Nouveau souffleA la fin des années 90, Jean Becker se rapproche de la terre (au sens propre) et de la Nature. Aucune métropole, ou si rare, n'apparaît à l'écran. Des villages, bien souvent, ou quelques zones encore vierges de toute folie humaine. Dans
Les Enfants du marais, l'auteur évoque par exemple l'histoire d'étranges personnages vivant aux abords d'un étang, Garris et Riton. D'autres viennent parfois leur rendre visite, à l'instar d'Amédée, rêveur et passionné de lecture ou Pépé, un ancien du marais devenu riche. Tiré d'un roman écrit par Georges Montforez, le film prône ouvertement un retour à la simplicité et délivre au final un message d'une très grande poésie. Selon lui, on aurait donc besoin de peu de choses pour être heureux. La preuve, c'était mieux avant. Nostalgie, quand tu nous tiens...
Loin des blockbusters envahisants, Jean Becker construit également un cinéma basé sur l'étude du genre humain, quel que soit le caractère. Mais c'est celui de la méchanceté qui ressort tout particulièrement. Voilà en effet un thème que l'on retrouve dans bon nombre de ses oeuvres parmi les plus récentes.

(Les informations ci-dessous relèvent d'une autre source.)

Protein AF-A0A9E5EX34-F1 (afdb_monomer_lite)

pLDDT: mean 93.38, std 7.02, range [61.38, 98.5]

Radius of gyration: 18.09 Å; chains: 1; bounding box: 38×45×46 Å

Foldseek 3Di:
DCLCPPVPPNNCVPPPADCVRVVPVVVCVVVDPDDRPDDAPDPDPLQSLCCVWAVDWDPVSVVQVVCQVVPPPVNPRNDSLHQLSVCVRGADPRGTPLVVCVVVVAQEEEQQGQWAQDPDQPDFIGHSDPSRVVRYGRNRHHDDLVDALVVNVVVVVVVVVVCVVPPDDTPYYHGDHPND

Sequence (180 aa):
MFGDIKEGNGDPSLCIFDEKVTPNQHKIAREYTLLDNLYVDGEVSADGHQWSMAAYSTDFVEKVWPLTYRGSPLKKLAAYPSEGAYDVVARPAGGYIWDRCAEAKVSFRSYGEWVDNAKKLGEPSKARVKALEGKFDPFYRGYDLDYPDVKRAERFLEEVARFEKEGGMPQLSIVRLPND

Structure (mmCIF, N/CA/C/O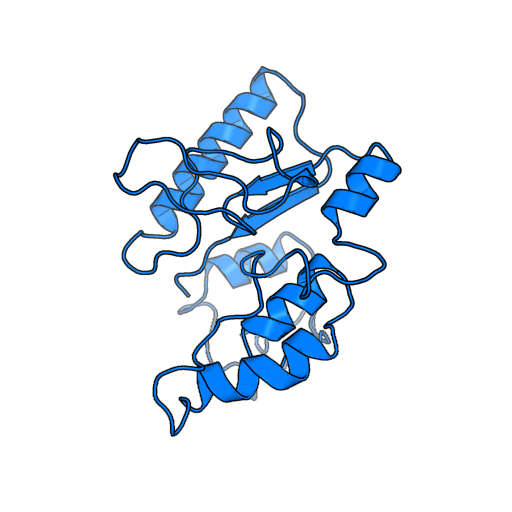 backbone):
data_AF-A0A9E5EX34-F1
#
_entry.id   AF-A0A9E5EX34-F1
#
loop_
_atom_site.group_PDB
_atom_site.id
_atom_site.type_symbol
_atom_site.label_atom_id
_atom_site.label_alt_id
_atom_site.label_comp_id
_atom_site.label_asym_id
_atom_site.label_entity_id
_atom_site.label_seq_id
_atom_site.pdbx_PDB_ins_code
_atom_site.Cartn_x
_atom_site.Cartn_y
_atom_site.Cartn_z
_atom_site.occupancy
_atom_site.B_iso_or_equiv
_atom_site.auth_seq_id
_atom_site.auth_comp_id
_atom_site.auth_asym_id
_atom_site.auth_atom_id
_atom_site.pdbx_PDB_model_num
ATOM 1 N N . MET A 1 1 ? 2.849 -19.484 -6.373 1.00 84.06 1 MET A N 1
ATOM 2 C CA . MET A 1 1 ? 2.858 -19.481 -4.896 1.00 84.06 1 MET A CA 1
ATOM 3 C C . MET A 1 1 ? 1.827 -20.447 -4.331 1.00 84.06 1 MET A C 1
ATOM 5 O O . MET A 1 1 ? 2.218 -21.235 -3.504 1.00 84.06 1 MET A O 1
ATOM 9 N N . PHE A 1 2 ? 0.559 -20.428 -4.763 1.00 93.00 2 PHE A N 1
ATOM 10 C CA . PHE A 1 2 ? -0.502 -21.250 -4.143 1.00 93.00 2 PHE A CA 1
ATOM 11 C C . PHE A 1 2 ? -0.982 -22.440 -4.990 1.00 93.00 2 PHE A C 1
ATOM 13 O O . PHE A 1 2 ? -2.113 -22.890 -4.834 1.00 93.00 2 PHE A O 1
ATOM 20 N N . GLY A 1 3 ? -0.153 -22.945 -5.912 1.00 93.38 3 GLY A N 1
ATOM 21 C CA . GLY A 1 3 ? -0.540 -24.087 -6.756 1.00 93.38 3 GLY A CA 1
ATOM 22 C C . GLY A 1 3 ? -0.783 -25.367 -5.947 1.00 93.38 3 GLY A C 1
ATOM 23 O O . GLY A 1 3 ? -1.549 -26.228 -6.344 1.00 93.38 3 GLY A O 1
ATOM 24 N N . ASP A 1 4 ? -0.178 -25.485 -4.773 1.00 94.44 4 ASP A N 1
ATOM 25 C CA . ASP A 1 4 ? -0.300 -26.600 -3.834 1.00 94.44 4 ASP A CA 1
ATOM 26 C C . ASP A 1 4 ? -1.466 -26.467 -2.829 1.00 94.44 4 ASP A C 1
ATOM 28 O O . ASP A 1 4 ? -1.688 -27.386 -2.035 1.00 94.44 4 ASP A O 1
ATOM 32 N N . ILE A 1 5 ? -2.258 -25.385 -2.881 1.00 95.25 5 ILE A N 1
ATOM 33 C CA . ILE A 1 5 ? -3.485 -25.228 -2.080 1.00 95.25 5 ILE A CA 1
ATOM 34 C C . ILE A 1 5 ? -4.682 -25.806 -2.853 1.00 95.25 5 ILE A C 1
ATOM 36 O O . ILE A 1 5 ? -5.097 -25.273 -3.881 1.00 95.25 5 ILE A O 1
ATOM 40 N N . LYS A 1 6 ? -5.247 -26.909 -2.348 1.00 94.25 6 LYS A N 1
ATOM 41 C CA . LYS A 1 6 ? -6.292 -27.704 -3.030 1.00 94.25 6 LYS A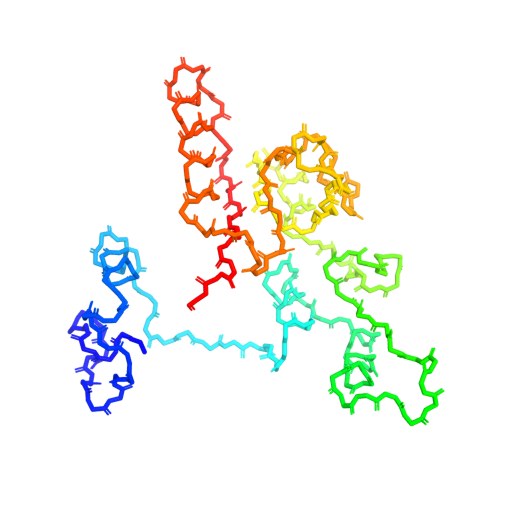 CA 1
ATOM 42 C C . LYS A 1 6 ? -7.666 -27.041 -3.055 1.00 94.25 6 LYS A C 1
ATOM 44 O O . LYS A 1 6 ? -8.534 -27.480 -3.799 1.00 94.25 6 LYS A O 1
ATOM 49 N N . GLU A 1 7 ? -7.877 -26.052 -2.198 1.00 93.31 7 GLU A N 1
ATOM 50 C CA . GLU A 1 7 ? -9.102 -25.264 -2.125 1.00 93.31 7 GLU A CA 1
ATOM 51 C C . GLU A 1 7 ? -9.259 -24.318 -3.330 1.00 93.31 7 GLU A C 1
ATOM 53 O O . GLU A 1 7 ? -10.376 -23.885 -3.604 1.00 93.31 7 GLU A O 1
ATOM 58 N N . GLY A 1 8 ? -8.169 -24.024 -4.053 1.00 92.56 8 GLY A N 1
ATOM 59 C CA . GLY A 1 8 ? -8.205 -23.402 -5.381 1.00 92.56 8 GLY A CA 1
ATOM 60 C C . GLY A 1 8 ? -8.067 -24.433 -6.511 1.00 92.56 8 GLY A C 1
ATOM 61 O O . GLY A 1 8 ? -8.337 -25.617 -6.328 1.00 92.56 8 GLY A O 1
ATOM 62 N N . ASN A 1 9 ? -7.571 -24.011 -7.676 1.00 93.00 9 ASN A N 1
ATOM 63 C CA . ASN A 1 9 ? -7.284 -24.896 -8.813 1.00 93.00 9 ASN A CA 1
ATOM 64 C C . ASN A 1 9 ? -6.290 -26.021 -8.464 1.00 93.00 9 ASN A C 1
ATOM 66 O O . ASN A 1 9 ? -6.342 -27.087 -9.074 1.00 93.00 9 ASN A O 1
ATOM 70 N N . GLY A 1 10 ? -5.409 -25.795 -7.481 1.00 92.19 10 GLY A N 1
ATOM 71 C CA . GLY A 1 10 ? -4.686 -26.863 -6.793 1.00 92.19 10 GLY A CA 1
ATOM 72 C C . GLY A 1 10 ? -3.791 -27.736 -7.677 1.00 92.19 10 GLY A C 1
ATOM 73 O O . GLY A 1 10 ? -3.794 -28.953 -7.492 1.00 92.19 10 GLY A O 1
ATOM 74 N N . ASP A 1 11 ? -3.049 -27.145 -8.623 1.00 93.31 11 ASP A N 1
ATOM 75 C CA . ASP A 1 11 ? -1.993 -27.819 -9.392 1.00 93.31 11 ASP A CA 1
ATOM 76 C C . ASP A 1 11 ? -0.591 -27.571 -8.779 1.00 93.31 11 ASP A C 1
ATOM 78 O O . ASP A 1 11 ? 0.025 -26.523 -9.030 1.00 93.31 11 ASP A O 1
ATOM 82 N N . PRO A 1 12 ? -0.029 -28.527 -8.005 1.00 94.00 12 PRO A N 1
ATOM 83 C CA . PRO A 1 12 ? 1.265 -28.347 -7.352 1.00 94.00 12 PRO A CA 1
ATOM 84 C C . PRO A 1 12 ? 2.424 -28.226 -8.345 1.00 94.00 12 PRO A C 1
ATOM 86 O O . PRO A 1 12 ? 3.476 -27.709 -7.980 1.00 94.00 12 PRO A O 1
ATOM 89 N N . SER A 1 13 ? 2.251 -28.674 -9.598 1.00 94.75 13 SER A N 1
ATOM 90 C CA . SER A 1 13 ? 3.287 -28.551 -10.632 1.00 94.75 13 SER A CA 1
ATOM 91 C C . SER A 1 13 ? 3.539 -27.095 -11.043 1.00 94.75 13 SER A C 1
ATOM 93 O O . SER A 1 13 ? 4.615 -26.779 -11.550 1.00 94.75 13 SER A O 1
ATOM 95 N N . LEU A 1 14 ? 2.590 -26.193 -10.759 1.00 91.81 14 LEU A N 1
ATOM 96 C CA . LEU A 1 14 ? 2.707 -24.751 -10.979 1.00 91.81 14 LEU A CA 1
ATOM 97 C C . LEU A 1 14 ? 3.196 -23.997 -9.725 1.00 91.81 14 LEU A C 1
ATOM 99 O O . LEU A 1 14 ? 3.335 -22.769 -9.744 1.00 91.81 14 LEU A O 1
ATOM 103 N N . CYS A 1 15 ? 3.461 -24.694 -8.614 1.00 93.69 15 CYS A N 1
ATOM 104 C CA . CYS A 1 15 ? 3.920 -24.067 -7.379 1.00 93.69 15 CYS A CA 1
ATOM 105 C C . CYS A 1 15 ? 5.450 -23.902 -7.347 1.00 93.69 15 CYS A C 1
ATOM 107 O O . CYS A 1 15 ? 6.189 -24.823 -7.016 1.00 93.69 15 CYS A O 1
ATOM 109 N N . ILE A 1 16 ? 5.927 -22.697 -7.682 1.00 92.50 16 ILE A N 1
ATOM 110 C CA . ILE A 1 16 ? 7.364 -22.355 -7.673 1.00 92.50 16 ILE A CA 1
ATOM 111 C C . ILE A 1 16 ? 7.926 -22.219 -6.243 1.00 92.50 16 ILE A C 1
ATOM 113 O O . ILE A 1 16 ? 9.064 -22.607 -5.991 1.00 92.50 16 ILE A O 1
ATOM 117 N N . PHE A 1 17 ? 7.136 -21.672 -5.313 1.00 92.94 17 PHE A N 1
ATOM 118 C CA . PHE A 1 17 ? 7.517 -21.455 -3.914 1.00 92.94 17 PHE A CA 1
ATOM 119 C C . PHE A 1 17 ? 6.472 -22.103 -3.013 1.00 92.94 17 PHE A C 1
ATOM 121 O O . PHE A 1 17 ? 5.386 -21.547 -2.851 1.00 92.94 17 PHE A O 1
ATOM 128 N N . ASP A 1 18 ? 6.810 -23.272 -2.476 1.00 93.94 18 ASP A N 1
ATOM 129 C CA . ASP A 1 18 ? 5.919 -24.070 -1.637 1.00 93.94 18 ASP A CA 1
ATOM 130 C C . ASP A 1 18 ? 5.727 -23.457 -0.237 1.00 93.94 18 ASP A C 1
ATOM 132 O O . ASP A 1 18 ? 6.320 -22.432 0.130 1.00 93.94 18 ASP A O 1
ATOM 136 N N . GLU A 1 19 ? 4.899 -24.109 0.576 1.00 94.75 19 GLU A N 1
ATOM 137 C CA . GLU A 1 19 ? 4.647 -23.707 1.962 1.00 94.75 19 GLU A CA 1
ATOM 138 C C . GLU A 1 19 ? 5.912 -23.638 2.832 1.00 94.75 19 GLU A C 1
ATOM 140 O O . GLU A 1 19 ? 5.954 -22.860 3.784 1.00 94.75 19 GLU A O 1
ATOM 145 N N . LYS A 1 20 ? 6.970 -24.399 2.523 1.00 94.88 20 LYS A N 1
ATOM 146 C CA . LYS A 1 20 ? 8.218 -24.319 3.300 1.00 94.88 20 LYS A CA 1
ATOM 147 C C . LYS A 1 20 ? 8.927 -22.986 3.072 1.00 94.88 20 LYS A C 1
ATOM 149 O O . LYS A 1 20 ? 9.619 -22.520 3.974 1.00 94.88 20 LYS A O 1
ATOM 154 N N . VAL A 1 21 ? 8.758 -22.394 1.888 1.00 94.31 21 VAL A N 1
ATOM 155 C CA . VAL A 1 21 ? 9.310 -21.081 1.528 1.00 94.31 21 VAL A CA 1
ATOM 156 C C . VAL A 1 21 ? 8.364 -19.949 1.925 1.00 94.31 21 VAL A C 1
ATOM 158 O O . VAL A 1 21 ? 8.821 -18.923 2.418 1.00 94.31 21 VAL A O 1
ATOM 161 N N . THR A 1 22 ? 7.050 -20.132 1.764 1.00 93.94 22 THR A N 1
ATOM 162 C CA . THR A 1 22 ? 6.038 -19.078 1.988 1.00 93.94 22 THR A CA 1
ATOM 163 C C . THR A 1 22 ? 4.999 -19.451 3.060 1.00 93.94 22 THR A C 1
ATOM 165 O O . THR A 1 22 ? 3.788 -19.386 2.814 1.00 93.94 22 THR A O 1
ATOM 168 N N . PRO A 1 23 ? 5.426 -19.840 4.280 1.00 94.62 23 PRO A N 1
ATOM 169 C CA . PRO A 1 23 ? 4.524 -20.394 5.292 1.00 94.62 23 PRO A CA 1
ATOM 170 C C . PRO A 1 23 ? 3.478 -19.381 5.770 1.00 94.62 23 PRO A C 1
ATOM 172 O O . PRO A 1 23 ? 2.330 -19.740 6.032 1.00 94.62 23 PRO A O 1
ATOM 175 N N . ASN A 1 24 ? 3.844 -18.099 5.851 1.00 92.69 24 ASN A N 1
ATOM 176 C CA . ASN A 1 24 ? 2.932 -17.044 6.292 1.00 92.69 24 ASN A CA 1
ATOM 177 C C . ASN A 1 24 ? 1.834 -16.781 5.254 1.00 92.69 24 ASN A C 1
ATOM 179 O O . ASN A 1 24 ? 0.662 -16.697 5.613 1.00 92.69 24 ASN A O 1
ATOM 183 N N . GLN A 1 25 ? 2.187 -16.705 3.969 1.00 92.81 25 GLN A N 1
ATOM 184 C CA . GLN A 1 25 ? 1.239 -16.498 2.875 1.00 92.81 25 GLN A CA 1
ATOM 185 C C . GLN A 1 25 ? 0.284 -17.690 2.737 1.00 92.81 25 GLN A C 1
ATOM 187 O O . GLN A 1 25 ? -0.920 -17.486 2.600 1.00 92.81 25 GLN A O 1
ATOM 192 N N . HIS A 1 26 ? 0.788 -18.923 2.866 1.00 95.06 26 HIS A N 1
ATOM 193 C CA . HIS A 1 26 ? -0.044 -20.130 2.892 1.00 95.06 26 HIS A CA 1
ATOM 194 C C . HIS A 1 26 ? -1.020 -20.139 4.067 1.00 95.06 26 HIS A C 1
ATOM 196 O O . HIS A 1 26 ? -2.196 -20.462 3.902 1.00 95.06 26 HIS A O 1
ATOM 202 N N . LYS A 1 27 ? -0.556 -19.751 5.259 1.00 95.75 27 LYS A N 1
ATOM 203 C CA . LYS A 1 27 ? -1.423 -19.633 6.432 1.00 95.75 27 LYS A CA 1
ATOM 204 C C . LYS A 1 27 ? -2.525 -18.591 6.211 1.00 95.75 27 LYS A C 1
ATOM 206 O O . LYS A 1 27 ? -3.688 -18.899 6.452 1.00 95.75 27 LYS A O 1
ATOM 211 N N . ILE A 1 28 ? -2.183 -17.407 5.695 1.00 94.25 28 ILE A N 1
ATOM 212 C CA . ILE A 1 28 ? -3.159 -16.351 5.375 1.00 94.25 28 ILE A CA 1
ATOM 213 C C . ILE A 1 28 ? -4.187 -16.853 4.352 1.00 94.25 28 ILE A C 1
ATOM 215 O O . ILE A 1 28 ? -5.383 -16.672 4.556 1.00 94.25 28 ILE A O 1
ATOM 219 N N . ALA A 1 29 ? -3.747 -17.528 3.290 1.00 94.56 29 ALA A N 1
ATOM 220 C CA . ALA A 1 29 ? -4.642 -18.060 2.266 1.00 94.56 29 ALA A CA 1
ATOM 221 C C . ALA A 1 29 ? -5.657 -19.082 2.816 1.00 94.56 29 ALA A C 1
ATOM 223 O O . ALA A 1 29 ? -6.782 -19.135 2.328 1.00 94.56 29 ALA A O 1
ATOM 224 N N . ARG A 1 30 ? -5.284 -19.870 3.836 1.00 94.25 30 ARG A N 1
ATOM 225 C CA . ARG A 1 30 ? -6.174 -20.856 4.479 1.00 94.25 30 ARG A CA 1
ATOM 226 C C . ARG A 1 30 ? -7.099 -20.261 5.536 1.00 94.25 30 ARG A C 1
ATOM 228 O O . ARG A 1 30 ? -8.198 -20.768 5.730 1.00 94.25 30 ARG A O 1
ATOM 235 N N . GLU A 1 31 ? -6.642 -19.241 6.259 1.00 96.62 31 GLU A N 1
ATOM 236 C CA . GLU A 1 31 ? -7.437 -18.594 7.313 1.00 96.62 31 GLU A CA 1
ATOM 237 C C . GLU A 1 31 ? -8.423 -17.560 6.755 1.00 96.62 31 GLU A C 1
ATOM 239 O O . GLU A 1 31 ? -9.448 -17.287 7.380 1.00 96.62 31 GLU A O 1
ATOM 244 N N . TYR A 1 32 ? -8.124 -16.998 5.584 1.00 94.31 32 TYR A N 1
ATOM 245 C CA . TYR A 1 32 ? -8.906 -15.936 4.962 1.00 94.31 32 TYR A CA 1
ATOM 246 C C . TYR A 1 32 ? -9.364 -16.329 3.552 1.00 94.31 32 TYR A C 1
ATOM 248 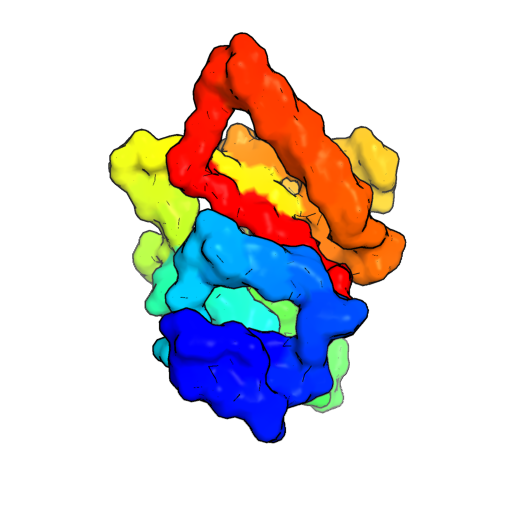O O . TYR A 1 32 ? -9.703 -17.476 3.278 1.00 94.31 32 TYR A O 1
ATOM 256 N N . THR A 1 33 ? -9.479 -15.348 2.658 1.00 93.12 33 THR A N 1
ATOM 257 C CA . THR A 1 33 ? -9.937 -15.564 1.286 1.00 93.12 33 THR A CA 1
ATOM 258 C C . THR A 1 33 ? -8.760 -15.911 0.386 1.00 93.12 33 THR A C 1
ATOM 260 O O . THR A 1 33 ? -7.817 -15.130 0.265 1.00 93.12 33 THR A O 1
ATOM 263 N N . LEU A 1 34 ? -8.859 -17.050 -0.295 1.00 93.44 34 LEU A N 1
ATOM 264 C CA . LEU A 1 34 ? -7.996 -17.407 -1.412 1.00 93.44 34 LEU A CA 1
ATOM 265 C C . LEU A 1 34 ? -8.605 -16.878 -2.718 1.00 93.44 34 LEU A C 1
ATOM 267 O O . LEU A 1 34 ? -9.743 -17.200 -3.051 1.00 93.44 34 LEU A O 1
ATOM 271 N N . LEU A 1 35 ? -7.832 -16.084 -3.460 1.00 90.88 35 LEU A N 1
ATOM 272 C CA . LEU A 1 35 ? -8.123 -15.714 -4.846 1.00 90.88 35 LEU A CA 1
ATOM 273 C C . LEU A 1 35 ? -7.099 -16.423 -5.741 1.00 90.88 35 LEU A C 1
ATOM 275 O O . LEU A 1 35 ? -5.943 -16.013 -5.812 1.00 90.88 35 LEU A O 1
ATOM 279 N N . ASP A 1 36 ? -7.507 -17.509 -6.388 1.00 88.75 36 ASP A N 1
ATOM 280 C CA . ASP A 1 36 ? -6.643 -18.418 -7.158 1.00 88.75 36 ASP A CA 1
ATOM 281 C C . ASP A 1 36 ? -6.724 -18.213 -8.682 1.00 88.75 36 ASP A C 1
ATOM 283 O O . ASP A 1 36 ? -6.031 -18.884 -9.447 1.00 88.75 36 ASP A O 1
ATOM 287 N N . ASN A 1 37 ? -7.556 -17.264 -9.114 1.00 88.06 37 ASN A N 1
ATOM 288 C CA . ASN A 1 37 ? -7.721 -16.847 -10.503 1.00 88.06 37 ASN A CA 1
ATOM 289 C C . ASN A 1 37 ? -7.709 -15.313 -10.621 1.00 88.06 37 ASN A C 1
ATOM 291 O O . ASN A 1 37 ? -8.596 -14.700 -11.219 1.00 88.06 37 ASN A O 1
ATOM 295 N N . LEU A 1 38 ? -6.733 -14.692 -9.956 1.00 88.75 38 LEU A N 1
ATOM 296 C CA . LEU A 1 38 ? -6.532 -13.248 -9.936 1.00 88.75 38 LEU A CA 1
ATOM 297 C C . LEU A 1 38 ? -5.432 -12.862 -10.928 1.00 88.75 38 LEU A C 1
ATOM 299 O O . LEU A 1 38 ? -4.310 -13.360 -10.845 1.00 88.75 38 LEU A O 1
ATOM 303 N N . TYR A 1 39 ? -5.756 -11.942 -11.831 1.00 88.94 39 TYR A N 1
ATOM 304 C CA . TYR A 1 39 ? -4.821 -11.371 -12.795 1.00 88.94 39 TYR A CA 1
ATOM 305 C C . TYR A 1 39 ? -4.526 -9.923 -12.421 1.00 88.94 39 TYR A C 1
ATOM 307 O O . TYR A 1 39 ? -5.379 -9.239 -11.854 1.00 88.94 39 TYR A O 1
ATOM 315 N N . VAL A 1 40 ? -3.312 -9.472 -12.722 1.00 87.25 40 VAL A N 1
ATOM 316 C CA . VAL A 1 40 ? -2.875 -8.098 -12.476 1.00 87.25 40 VAL A CA 1
ATOM 317 C C . VAL A 1 40 ? -2.801 -7.354 -13.805 1.00 87.25 40 VAL A C 1
ATOM 319 O O . VAL A 1 40 ? -2.243 -7.875 -14.766 1.00 87.25 40 VAL A O 1
ATOM 322 N N . ASP A 1 41 ? -3.374 -6.150 -13.849 1.00 89.31 41 ASP A N 1
ATOM 323 C CA . ASP A 1 41 ? -3.305 -5.255 -15.016 1.00 89.31 41 ASP A CA 1
ATOM 324 C C . ASP A 1 41 ? -1.979 -4.483 -15.091 1.00 89.31 41 ASP A C 1
ATOM 326 O O . ASP A 1 41 ? -1.723 -3.797 -16.073 1.00 89.31 41 ASP A O 1
ATOM 330 N N . GLY A 1 42 ? -1.152 -4.564 -14.045 1.00 92.56 42 GLY A N 1
ATOM 331 C CA . GLY A 1 42 ? 0.130 -3.875 -13.981 1.00 92.56 42 GLY A CA 1
ATOM 332 C C . GLY A 1 42 ? 1.295 -4.685 -14.554 1.00 92.56 42 GLY A C 1
ATOM 333 O O . GLY A 1 42 ? 1.443 -5.866 -14.229 1.00 92.56 42 GLY A O 1
ATOM 334 N N . GLU A 1 43 ? 2.163 -4.047 -15.337 1.00 93.19 43 GLU A N 1
ATOM 335 C CA . GLU A 1 43 ? 3.395 -4.639 -15.862 1.00 93.19 43 GLU A CA 1
ATOM 336 C C . GLU A 1 43 ? 4.598 -4.438 -14.937 1.00 93.19 43 GLU A C 1
ATOM 338 O O . GLU A 1 43 ? 5.465 -5.314 -14.840 1.00 93.19 43 GLU A O 1
ATOM 343 N N . VAL A 1 44 ? 4.678 -3.292 -14.257 1.00 93.69 44 VAL A N 1
ATOM 344 C CA . VAL A 1 44 ? 5.719 -2.996 -13.268 1.00 93.69 44 VAL A CA 1
ATOM 345 C C . VAL A 1 44 ? 5.112 -2.379 -12.006 1.00 93.69 44 VAL A C 1
ATOM 347 O O . VAL A 1 44 ? 3.907 -2.172 -11.884 1.00 93.69 44 VAL A O 1
ATOM 350 N N . SER A 1 45 ? 5.943 -2.087 -11.000 1.00 93.31 45 SER A N 1
ATOM 351 C CA . SER A 1 45 ? 5.439 -1.499 -9.751 1.00 93.31 45 SER A CA 1
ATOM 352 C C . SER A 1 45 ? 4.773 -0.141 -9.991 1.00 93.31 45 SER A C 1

Effroyables jardins oppose notamment quelques français moyens face à l'atrocité d'occupants allemands (l'histoire se déroule lors de la Seconde Guerre) mais aussi de la leur. Suite à un attentat, quatre hommes, pris au hasard, sont placés au fond d'un trou boueux jusqu'à ce que le soi-disant coupable se dénonce. Mais personne n'ose prendre cette décision alors la plupart n'attendent que ça de leur camarade... L'extrême bassesse dans toute son horreur. La monstruosité atteint même son summum lorsqu'un innocent paye à la place des véritables « terroristes ». Cependant, les différents héros mis en scène par Jean Becker possèdent bien souvent une ou plusieurs circonstances atténuantes. Jojo Braconnier, du film
Un crime au Paradis, subit quotidiennement, et ce, depuis des lustres sa femme alcoolique, mauvaise... En résumé, littéralement invivable. Un meurtre peut sembler extrême, mais d'une certaine façon, on le comprend et son geste devient du coup presque acceptable. Ce que démontre le scénario puisqu'il sera acquitté. On peut aussi citer Antoine Méliot (
Deux jours à tuer), bouleversant son comportement du jour au lendemain en raison d'une maladie à l'issue fatale. Un craquage psychologique en somme évident.
Dans
La tête en friche, la bêtise humaine n'est réduite qu'à de très rares moqueries et c'est finalement la rencontre de deux êtres diamétralement opposés qui prime.